__Data for processing__.
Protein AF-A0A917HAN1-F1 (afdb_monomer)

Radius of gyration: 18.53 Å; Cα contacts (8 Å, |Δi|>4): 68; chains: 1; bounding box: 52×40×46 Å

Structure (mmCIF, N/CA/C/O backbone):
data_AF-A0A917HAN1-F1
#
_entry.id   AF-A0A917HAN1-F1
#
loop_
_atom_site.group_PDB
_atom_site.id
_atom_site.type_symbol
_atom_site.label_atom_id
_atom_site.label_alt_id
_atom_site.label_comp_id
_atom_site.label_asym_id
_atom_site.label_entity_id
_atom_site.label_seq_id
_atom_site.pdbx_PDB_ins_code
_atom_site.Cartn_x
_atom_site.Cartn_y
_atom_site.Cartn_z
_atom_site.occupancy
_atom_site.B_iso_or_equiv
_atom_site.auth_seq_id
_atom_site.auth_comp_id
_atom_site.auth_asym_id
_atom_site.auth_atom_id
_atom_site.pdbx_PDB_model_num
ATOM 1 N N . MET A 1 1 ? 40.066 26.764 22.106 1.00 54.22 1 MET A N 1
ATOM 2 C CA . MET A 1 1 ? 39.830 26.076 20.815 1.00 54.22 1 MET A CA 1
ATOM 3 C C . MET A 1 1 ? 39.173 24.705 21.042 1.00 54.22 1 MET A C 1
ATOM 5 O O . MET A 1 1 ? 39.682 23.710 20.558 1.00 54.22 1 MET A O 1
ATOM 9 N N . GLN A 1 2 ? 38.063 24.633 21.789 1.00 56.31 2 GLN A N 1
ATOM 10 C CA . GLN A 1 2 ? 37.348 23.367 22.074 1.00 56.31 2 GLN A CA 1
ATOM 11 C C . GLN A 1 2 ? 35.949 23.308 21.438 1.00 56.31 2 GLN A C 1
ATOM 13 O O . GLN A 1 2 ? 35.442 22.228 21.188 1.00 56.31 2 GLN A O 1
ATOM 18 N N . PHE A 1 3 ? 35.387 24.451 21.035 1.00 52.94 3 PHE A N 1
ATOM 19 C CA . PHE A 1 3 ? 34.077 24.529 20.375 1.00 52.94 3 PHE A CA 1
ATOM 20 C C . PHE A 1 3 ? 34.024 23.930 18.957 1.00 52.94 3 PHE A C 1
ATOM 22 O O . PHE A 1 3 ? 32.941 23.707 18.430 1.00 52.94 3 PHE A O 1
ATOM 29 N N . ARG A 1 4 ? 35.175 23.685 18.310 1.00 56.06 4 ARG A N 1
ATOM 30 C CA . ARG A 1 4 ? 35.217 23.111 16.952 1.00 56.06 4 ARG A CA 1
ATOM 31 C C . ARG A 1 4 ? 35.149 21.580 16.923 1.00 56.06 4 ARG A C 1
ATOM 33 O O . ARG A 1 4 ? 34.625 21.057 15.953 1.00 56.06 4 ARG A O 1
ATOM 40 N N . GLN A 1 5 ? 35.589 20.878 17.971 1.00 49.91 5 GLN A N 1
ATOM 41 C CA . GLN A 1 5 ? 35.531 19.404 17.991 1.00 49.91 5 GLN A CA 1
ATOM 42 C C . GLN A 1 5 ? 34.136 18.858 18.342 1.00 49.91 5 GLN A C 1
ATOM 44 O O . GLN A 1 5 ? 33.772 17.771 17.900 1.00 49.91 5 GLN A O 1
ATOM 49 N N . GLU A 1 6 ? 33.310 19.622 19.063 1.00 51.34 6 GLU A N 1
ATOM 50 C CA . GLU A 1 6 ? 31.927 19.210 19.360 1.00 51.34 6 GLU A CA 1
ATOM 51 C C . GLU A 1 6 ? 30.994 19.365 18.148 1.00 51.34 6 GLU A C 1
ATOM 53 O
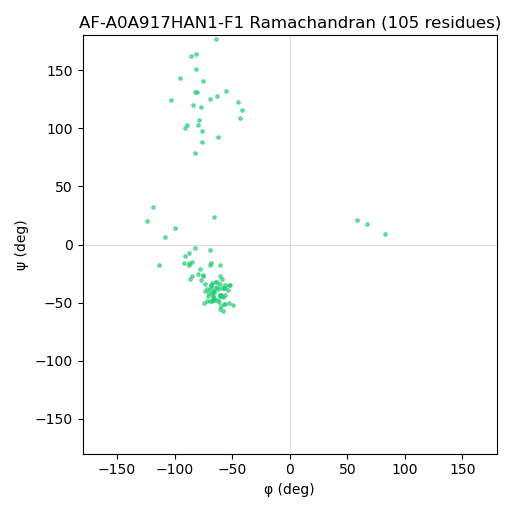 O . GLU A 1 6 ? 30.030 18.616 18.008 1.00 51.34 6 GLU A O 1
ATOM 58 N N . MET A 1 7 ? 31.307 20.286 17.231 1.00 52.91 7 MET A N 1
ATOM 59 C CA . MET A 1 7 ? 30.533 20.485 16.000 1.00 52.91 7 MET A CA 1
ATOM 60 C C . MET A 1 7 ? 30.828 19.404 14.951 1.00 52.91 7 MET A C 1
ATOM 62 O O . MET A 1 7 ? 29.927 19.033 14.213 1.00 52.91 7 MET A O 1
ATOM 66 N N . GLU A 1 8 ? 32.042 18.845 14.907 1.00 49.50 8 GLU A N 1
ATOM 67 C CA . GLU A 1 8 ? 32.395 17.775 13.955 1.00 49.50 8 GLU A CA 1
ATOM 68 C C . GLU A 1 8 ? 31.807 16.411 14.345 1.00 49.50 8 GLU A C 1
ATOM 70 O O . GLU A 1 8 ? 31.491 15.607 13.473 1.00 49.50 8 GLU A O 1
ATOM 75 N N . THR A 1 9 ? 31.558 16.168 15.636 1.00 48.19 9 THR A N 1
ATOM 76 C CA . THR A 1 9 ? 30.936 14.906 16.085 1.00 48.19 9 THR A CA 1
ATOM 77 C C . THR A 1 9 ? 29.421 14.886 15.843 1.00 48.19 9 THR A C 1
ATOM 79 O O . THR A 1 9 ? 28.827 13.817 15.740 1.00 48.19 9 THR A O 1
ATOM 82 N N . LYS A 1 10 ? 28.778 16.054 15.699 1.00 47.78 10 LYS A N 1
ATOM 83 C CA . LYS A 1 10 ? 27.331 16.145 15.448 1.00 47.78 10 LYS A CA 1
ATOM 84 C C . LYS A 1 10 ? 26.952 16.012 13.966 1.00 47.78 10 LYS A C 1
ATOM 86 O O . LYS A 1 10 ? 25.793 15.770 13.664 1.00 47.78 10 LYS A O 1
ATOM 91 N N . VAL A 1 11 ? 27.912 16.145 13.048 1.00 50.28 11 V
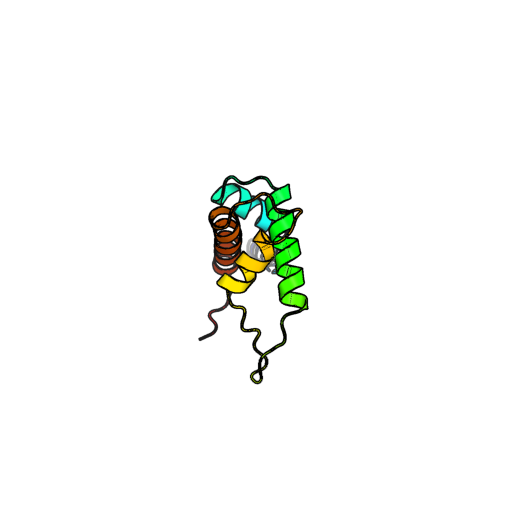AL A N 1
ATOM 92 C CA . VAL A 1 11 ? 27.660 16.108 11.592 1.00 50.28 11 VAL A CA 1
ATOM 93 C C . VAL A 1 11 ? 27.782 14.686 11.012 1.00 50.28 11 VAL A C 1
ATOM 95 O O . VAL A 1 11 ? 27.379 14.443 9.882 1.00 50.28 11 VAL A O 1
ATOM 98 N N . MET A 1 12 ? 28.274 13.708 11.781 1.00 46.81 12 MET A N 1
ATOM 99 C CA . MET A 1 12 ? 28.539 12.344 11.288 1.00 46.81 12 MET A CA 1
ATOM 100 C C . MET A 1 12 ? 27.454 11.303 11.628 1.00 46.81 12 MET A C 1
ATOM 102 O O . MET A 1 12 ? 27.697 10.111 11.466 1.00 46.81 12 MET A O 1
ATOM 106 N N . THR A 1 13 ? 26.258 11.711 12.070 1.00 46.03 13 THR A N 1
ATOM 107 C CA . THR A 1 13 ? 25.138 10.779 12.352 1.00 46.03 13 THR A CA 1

__Description of the task__. Set down the lines above as they stand, starting with the first line and ending with the line that contains "ATOM 3 C C .".

__Result__.
Protein AF-A0A917HAN1-F1 (afdb_monomer)

Radius of gyration: 18.53 Å; Cα contacts (8 Å, |Δi|>4): 68; chains: 1; bounding box: 52×40×46 Å

Structure (mmCIF, N/CA/C/O backbone):
data_AF-A0A917HAN1-F1
#
_entry.id   AF-A0A917HAN1-F1
#
loop_
_atom_site.group_PDB
_atom_site.id
_atom_site.type_symbol
_atom_site.label_atom_id
_atom_site.label_alt_id
_atom_site.label_comp_id
_atom_site.label_asym_id
_atom_site.label_entity_id
_atom_site.label_seq_id
_atom_site.pdbx_PDB_ins_code
_atom_site.Cartn_x
_atom_site.Cartn_y
_atom_site.Cartn_z
_atom_site.occupancy
_atom_site.B_iso_or_equiv
_atom_site.auth_seq_id
_atom_site.auth_comp_id
_atom_site.auth_asym_id
_atom_site.auth_atom_id
_atom_site.pdbx_PDB_model_num
ATOM 1 N N . MET A 1 1 ? 40.066 26.764 22.106 1.00 54.22 1 MET A N 1
ATOM 2 C CA . MET A 1 1 ? 39.830 26.076 20.815 1.00 54.22 1 MET A CA 1
ATOM 3 C C . MET A 1 1 ? 39.173 24.705 21.042 1.00 54.22 1 MET A C 1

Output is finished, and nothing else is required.